▸ **Exercise**
Starting at the top of the data and ending with the line that holds "ATOM 3 C C .", transcribe each line exactly; include both ends.

Entries taken from a collection
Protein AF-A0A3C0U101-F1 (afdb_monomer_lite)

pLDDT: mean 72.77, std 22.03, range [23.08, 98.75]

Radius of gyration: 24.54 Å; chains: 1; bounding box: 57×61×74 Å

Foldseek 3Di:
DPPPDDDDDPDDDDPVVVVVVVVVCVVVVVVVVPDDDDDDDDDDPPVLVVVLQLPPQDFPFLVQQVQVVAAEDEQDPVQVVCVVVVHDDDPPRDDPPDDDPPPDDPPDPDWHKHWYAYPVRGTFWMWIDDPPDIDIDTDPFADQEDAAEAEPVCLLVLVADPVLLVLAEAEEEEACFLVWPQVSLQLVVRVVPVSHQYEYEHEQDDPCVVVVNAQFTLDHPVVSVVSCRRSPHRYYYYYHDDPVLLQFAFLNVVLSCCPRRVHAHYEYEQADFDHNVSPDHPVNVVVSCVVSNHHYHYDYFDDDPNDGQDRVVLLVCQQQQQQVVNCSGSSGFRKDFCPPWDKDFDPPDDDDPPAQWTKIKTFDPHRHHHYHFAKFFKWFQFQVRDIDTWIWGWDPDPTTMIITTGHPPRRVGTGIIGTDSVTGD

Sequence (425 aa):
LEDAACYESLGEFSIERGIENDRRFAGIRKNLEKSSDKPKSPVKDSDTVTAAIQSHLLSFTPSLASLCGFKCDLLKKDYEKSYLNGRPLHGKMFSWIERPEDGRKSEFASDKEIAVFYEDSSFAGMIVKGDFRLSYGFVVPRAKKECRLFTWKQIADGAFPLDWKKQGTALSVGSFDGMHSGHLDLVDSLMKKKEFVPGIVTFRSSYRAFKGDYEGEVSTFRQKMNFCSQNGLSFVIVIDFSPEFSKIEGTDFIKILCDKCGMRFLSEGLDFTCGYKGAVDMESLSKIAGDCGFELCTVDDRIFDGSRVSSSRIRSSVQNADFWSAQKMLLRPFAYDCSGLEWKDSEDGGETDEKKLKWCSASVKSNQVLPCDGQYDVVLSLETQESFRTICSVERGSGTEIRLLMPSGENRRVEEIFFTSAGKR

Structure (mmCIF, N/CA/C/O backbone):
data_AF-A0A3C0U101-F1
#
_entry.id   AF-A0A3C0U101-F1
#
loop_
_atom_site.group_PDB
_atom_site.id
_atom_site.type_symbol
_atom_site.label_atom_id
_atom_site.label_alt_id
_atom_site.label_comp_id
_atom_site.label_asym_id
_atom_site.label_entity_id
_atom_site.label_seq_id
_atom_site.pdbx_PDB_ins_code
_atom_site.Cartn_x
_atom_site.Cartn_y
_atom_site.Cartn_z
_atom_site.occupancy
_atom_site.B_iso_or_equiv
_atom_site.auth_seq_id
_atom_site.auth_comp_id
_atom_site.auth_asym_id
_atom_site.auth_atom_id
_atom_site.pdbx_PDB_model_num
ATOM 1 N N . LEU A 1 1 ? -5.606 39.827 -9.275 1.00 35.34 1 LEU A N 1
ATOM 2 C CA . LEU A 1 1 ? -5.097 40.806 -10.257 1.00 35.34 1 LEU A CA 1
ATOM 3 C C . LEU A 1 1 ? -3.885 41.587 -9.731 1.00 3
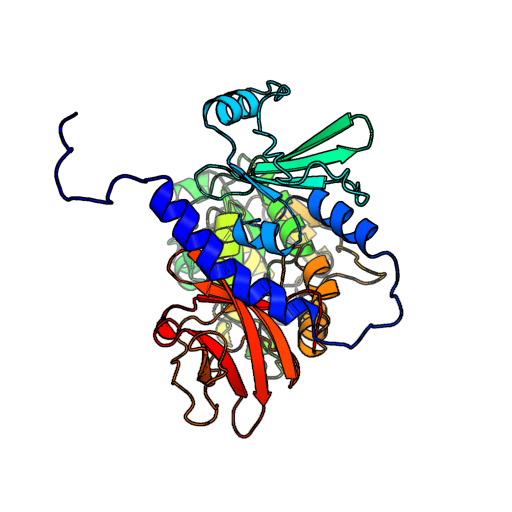5.34 1 LEU A C 1
ATOM 5 O O . LEU A 1 1 ? -3.525 42.551 -10.378 1.00 35.34 1 LEU A O 1
ATOM 9 N N . GLU A 1 2 ? -3.194 41.160 -8.660 1.00 23.36 2 GLU A N 1
ATOM 10 C CA . GLU A 1 2 ? -2.000 41.893 -8.179 1.00 23.36 2 GLU A CA 1
ATOM 11 C C . GLU A 1 2 ? -0.774 41.026 -7.831 1.00 23.36 2 GLU A C 1
ATOM 13 O O . GLU A 1 2 ? 0.203 41.575 -7.360 1.00 23.36 2 GLU A O 1
ATOM 18 N N . ASP A 1 3 ? -0.750 39.730 -8.175 1.00 24.17 3 ASP A N 1
ATOM 19 C CA . ASP A 1 3 ? 0.486 38.911 -8.139 1.00 24.17 3 ASP A CA 1
ATOM 20 C C . ASP A 1 3 ? 0.724 38.197 -9.480 1.00 24.17 3 ASP A C 1
ATOM 22 O O . ASP A 1 3 ? 0.993 37.001 -9.583 1.00 24.17 3 ASP A O 1
ATOM 26 N N . ALA A 1 4 ? 0.575 38.969 -10.552 1.00 38.12 4 ALA A N 1
ATOM 27 C CA . ALA A 1 4 ? 1.161 38.661 -11.845 1.00 38.12 4 ALA A CA 1
ATOM 28 C C . ALA A 1 4 ? 2.487 39.429 -11.963 1.00 38.12 4 ALA A C 1
ATOM 30 O O . ALA A 1 4 ? 2.474 40.589 -12.358 1.00 38.12 4 ALA A O 1
ATOM 31 N N . ALA A 1 5 ? 3.602 38.790 -11.595 1.00 33.91 5 ALA A N 1
ATOM 32 C CA . ALA A 1 5 ? 4.977 39.060 -12.053 1.00 33.91 5 ALA A CA 1
ATOM 33 C C . ALA A 1 5 ? 5.893 38.026 -11.365 1.00 33.91 5 ALA A C 1
ATOM 35 O O . ALA A 1 5 ? 6.065 38.066 -10.153 1.00 33.91 5 ALA A O 1
ATOM 36 N N . CYS A 1 6 ? 6.410 37.003 -12.051 1.00 23.08 6 CYS A N 1
ATOM 37 C CA . CYS A 1 6 ? 7.671 37.130 -12.781 1.00 23.08 6 CYS A CA 1
ATOM 38 C C . CYS A 1 6 ? 8.008 35.859 -13.602 1.00 23.08 6 CYS A C 1
ATOM 40 O O . CYS A 1 6 ? 7.999 34.761 -13.051 1.00 23.08 6 CYS A O 1
ATOM 42 N N . TYR A 1 7 ? 8.441 36.099 -14.853 1.00 27.81 7 TYR A N 1
ATOM 43 C CA . TYR A 1 7 ? 9.259 35.279 -15.776 1.00 27.81 7 TYR A CA 1
ATOM 44 C C . TYR A 1 7 ? 8.639 34.123 -16.586 1.00 27.81 7 TYR A C 1
ATOM 46 O O . TYR A 1 7 ? 7.911 33.293 -16.061 1.00 27.81 7 TYR A O 1
ATOM 54 N N . GLU A 1 8 ? 9.095 33.843 -17.815 1.00 31.25 8 GLU A N 1
ATOM 55 C CA . GLU A 1 8 ? 9.197 34.596 -19.087 1.00 31.25 8 GLU A CA 1
ATOM 56 C C . GLU A 1 8 ? 9.493 33.536 -20.183 1.00 31.25 8 GLU A C 1
ATOM 58 O O . GLU A 1 8 ? 10.436 32.758 -20.071 1.00 31.25 8 GLU A O 1
ATOM 63 N N . SER A 1 9 ? 8.687 33.516 -21.250 1.00 35.31 9 SER A N 1
ATOM 64 C CA . SER A 1 9 ? 8.870 32.808 -22.538 1.00 35.31 9 SER A CA 1
ATOM 65 C C . SER A 1 9 ? 8.946 31.261 -22.573 1.00 35.31 9 SER A C 1
ATOM 67 O O . SER A 1 9 ? 10.010 30.655 -22.663 1.00 35.31 9 SER A O 1
ATOM 69 N N . LEU A 1 10 ? 7.789 30.605 -22.717 1.00 32.78 10 LEU A N 1
ATOM 70 C CA . LEU A 1 10 ? 7.694 29.464 -23.639 1.00 32.78 10 LEU A CA 1
ATOM 71 C C . LEU A 1 10 ? 7.238 30.024 -24.988 1.00 32.78 10 LEU A C 1
ATOM 73 O O . LEU A 1 10 ? 6.207 30.689 -25.066 1.00 32.78 10 LEU A O 1
ATOM 77 N N . GLY A 1 11 ? 8.062 29.832 -26.020 1.00 34.50 11 GLY A N 1
ATOM 78 C CA . GLY A 1 11 ? 7.799 30.357 -27.359 1.00 34.50 11 GLY A CA 1
ATOM 79 C C . GLY A 1 11 ? 6.481 29.840 -27.938 1.00 34.50 11 GLY A C 1
ATOM 80 O O . GLY A 1 11 ? 6.062 28.719 -27.650 1.00 34.50 11 GLY A O 1
ATOM 81 N N . GLU A 1 12 ? 5.851 30.671 -28.765 1.00 33.06 12 GLU A N 1
ATOM 82 C CA . GLU A 1 12 ? 4.571 30.389 -29.411 1.00 33.06 12 GLU A CA 1
ATOM 83 C C . GLU A 1 12 ? 4.628 29.055 -30.180 1.00 33.06 12 GLU A C 1
ATOM 85 O O . GLU A 1 12 ? 5.557 28.785 -30.950 1.00 33.06 12 GLU A O 1
ATOM 90 N N . PHE A 1 13 ? 3.650 28.184 -29.928 1.00 35.62 13 PHE A N 1
ATOM 91 C CA . PHE A 1 13 ? 3.489 26.929 -30.652 1.00 35.62 13 PHE A CA 1
ATOM 92 C C . PHE A 1 13 ? 3.201 27.240 -32.125 1.00 35.62 13 PHE A C 1
ATOM 94 O O . PHE A 1 13 ? 2.151 27.797 -32.442 1.00 35.62 13 PHE A O 1
ATOM 101 N N . SER A 1 14 ? 4.117 26.864 -33.024 1.00 40.06 14 SER A N 1
ATOM 102 C CA . SER A 1 14 ? 3.880 26.906 -34.468 1.00 40.0
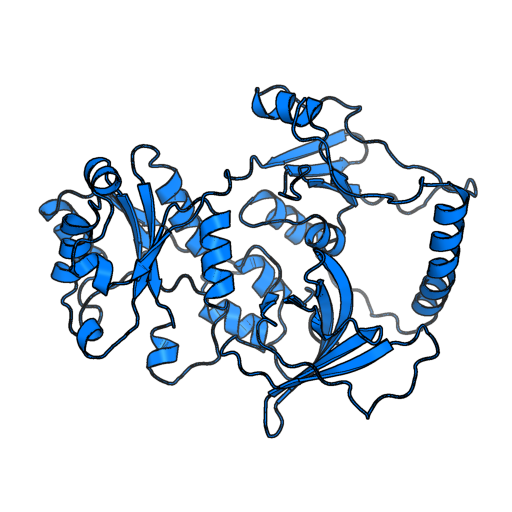6 14 SER A CA 1
ATOM 103 C C . SER A 1 14 ? 3.681 25.500 -35.024 1.00 40.06 14 SER A C 1
ATOM 105 O O . SER A 1 14 ? 4.308 24.525 -34.592 1.00 40.06 14 SER A O 1
ATOM 107 N N . ILE A 1 15 ? 2.792 25.408 -36.011 1.00 33.28 15 ILE A N 1
ATOM 108 C CA . ILE A 1 15 ? 2.460 24.163 -36.704 1.00 33.28 15 ILE A CA 1
ATOM 109 C C . ILE A 1 15 ? 3.711 23.573 -37.380 1.00 33.28 15 ILE A C 1
ATOM 111 O O . ILE A 1 15 ? 3.865 22.352 -37.390 1.00 33.28 15 ILE A O 1
ATOM 115 N N . GLU A 1 16 ? 4.657 24.397 -37.854 1.00 34.22 16 GLU A N 1
ATOM 116 C CA . GLU A 1 16 ? 5.903 23.890 -38.446 1.00 34.22 16 GLU A CA 1
ATOM 117 C C . GLU A 1 16 ? 6.767 23.107 -37.445 1.00 34.22 16 GLU A C 1
ATOM 119 O O . GLU A 1 16 ? 7.273 22.036 -37.787 1.00 34.22 16 GLU A O 1
ATOM 124 N N . ARG A 1 17 ? 6.878 23.568 -36.190 1.00 37.31 17 ARG A N 1
ATOM 125 C CA . ARG A 1 17 ? 7.637 22.861 -35.136 1.00 37.31 17 ARG A CA 1
ATOM 126 C C . ARG A 1 17 ? 6.989 21.539 -34.722 1.00 37.31 17 ARG A C 1
ATOM 128 O O . ARG A 1 17 ? 7.690 20.576 -34.412 1.00 37.31 17 ARG A O 1
ATOM 135 N N . GLY A 1 18 ? 5.658 21.475 -34.738 1.00 35.59 18 GLY A N 1
ATOM 136 C CA . GLY A 1 18 ? 4.917 20.230 -34.520 1.00 35.59 18 GLY A CA 1
ATOM 137 C C . GLY A 1 18 ? 5.177 19.196 -35.622 1.00 35.59 18 GLY A C 1
ATOM 138 O O . GLY A 1 18 ? 5.373 18.016 -35.333 1.00 35.59 18 GLY A O 1
ATOM 139 N N . ILE A 1 19 ? 5.261 19.652 -36.875 1.00 37.41 19 ILE A N 1
ATOM 140 C CA . ILE A 1 19 ? 5.524 18.806 -38.049 1.00 37.41 19 ILE A CA 1
ATOM 141 C C . ILE A 1 19 ? 6.977 18.303 -38.076 1.00 37.41 19 ILE A C 1
ATOM 143 O O . ILE A 1 19 ? 7.222 17.142 -38.413 1.00 37.41 19 ILE A O 1
ATOM 147 N N . GLU A 1 20 ? 7.956 19.129 -37.695 1.00 38.81 20 GLU A N 1
ATOM 148 C CA . GLU A 1 20 ? 9.358 18.694 -37.586 1.00 38.81 20 GLU A CA 1
ATOM 149 C C . GLU A 1 20 ? 9.555 17.601 -36.529 1.00 38.81 20 GLU A C 1
ATOM 151 O O . GLU A 1 20 ? 10.309 16.649 -36.757 1.00 38.81 20 GLU A O 1
ATOM 156 N N . ASN A 1 21 ? 8.839 17.687 -35.405 1.00 41.31 21 ASN A N 1
ATOM 157 C CA . ASN A 1 21 ? 8.889 16.667 -34.362 1.00 41.31 21 ASN A CA 1
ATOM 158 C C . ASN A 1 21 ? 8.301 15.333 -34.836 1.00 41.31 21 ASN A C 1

▸ **Expected answer**
Protein AF-A0A3C0U101-F1 (afdb_monomer_lite)

pLDDT: mean 72.77, std 22.03, range [23.08, 98.75]

Radius of gyration: 24.54 Å; chains: 1; bounding box: 57×61×74 Å

Foldseek 3Di:
DPPPDDDDDPDDDDPVVVVVVVVVCVVVVVVVVPDDDDDDDDDDPPVLVVVLQLPPQDFPFLVQQVQVVAAEDEQDPVQVVCVVVVHDDDPPRDDPPDDDPPPDDPPDPDWHKHWYAYPVRGTFWMWIDDPPDIDIDTDPFADQEDAAEAEPVCLLVLVADPVLLVLAEAEEEEACFLVWPQVSLQLVVRVVPVSHQYEYEHEQDDPCVVVVNAQFTLDHPVVSVVSCRRSPHRYYYYYHDDPVLLQFAFLNVVLSCCPRRVHAHYEYEQADFDHNVSPDHPVNVVVSCVVSNHHYHYDYFDDDPNDGQDRVVLLVCQQQQQQVVNCSGSSGFRKDFCPPWDKDFDPPDDDDPPAQWTKIKTFDPHRHHHYHFAKFFKWFQFQVRDIDTWIWGWDPDPTTMIITTGHPPRRVGTGIIGTDSVTGD

Sequence (425 aa):
LEDAACYESLGEFSIERGIENDRRFAGIRKNLEKSSDKPKSPVKDSDTVTAAIQSHLLSFTPSLASLCGFKCDLLKKDYEKSYLNGRPLHGKMFSWIERPEDGRKSEFASDKEIAVFYEDSSFAGMIVKGDFRLSYGFVVPRAKKECRLFTWKQIADGAFPLDWKKQGTALSVGSFDGMHSGHLDLVDSLMKKKEFVPGIVTFRSSYRAFKGDYEGEVSTFRQKMNFCSQNGLSFVIVIDFSPEFSKIEGTDFIKILCDKCGMRFLSEGLDFTCGYKGAVDMESLSKIAGDCGFELCTVDDRIFDGSRVSSSRIRSSVQNADFWSAQKMLLRPFAYDCSGLEWKDSEDGGETDEKKLKWCSASVKSNQVLPCDGQYDVVLSLETQESFRTICSVERGSGTEIRLLMPSGENRRVEEIFFTSAGKR

Structure (mmCIF, N/CA/C/O backbone):
data_AF-A0A3C0U101-F1
#
_entry.id   AF-A0A3C0U101-F1
#
loop_
_atom_site.group_PDB
_atom_site.id
_atom_site.type_symbol
_atom_site.label_atom_id
_atom_site.label_alt_id
_atom_site.label_comp_id
_atom_site.label_asym_id
_atom_site.label_entity_id
_atom_site.label_seq_id
_atom_site.pdbx_PDB_ins_code
_atom_site.Cartn_x
_atom_site.Cartn_y
_atom_site.Cartn_z
_atom_site.occupancy
_atom_site.B_iso_or_equiv
_atom_site.auth_seq_id
_atom_site.auth_comp_id
_atom_site.auth_asym_id
_atom_site.auth_atom_id
_atom_site.pdbx_PDB_model_num
ATOM 1 N N . LEU A 1 1 ? -5.606 39.827 -9.275 1.00 35.34 1 LEU A N 1
ATOM 2 C CA . LEU A 1 1 ? -5.097 40.806 -10.257 1.00 35.34 1 LEU A CA 1
ATOM 3 C C . LEU A 1 1 ? -3.885 41.587 -9.731 1.00 3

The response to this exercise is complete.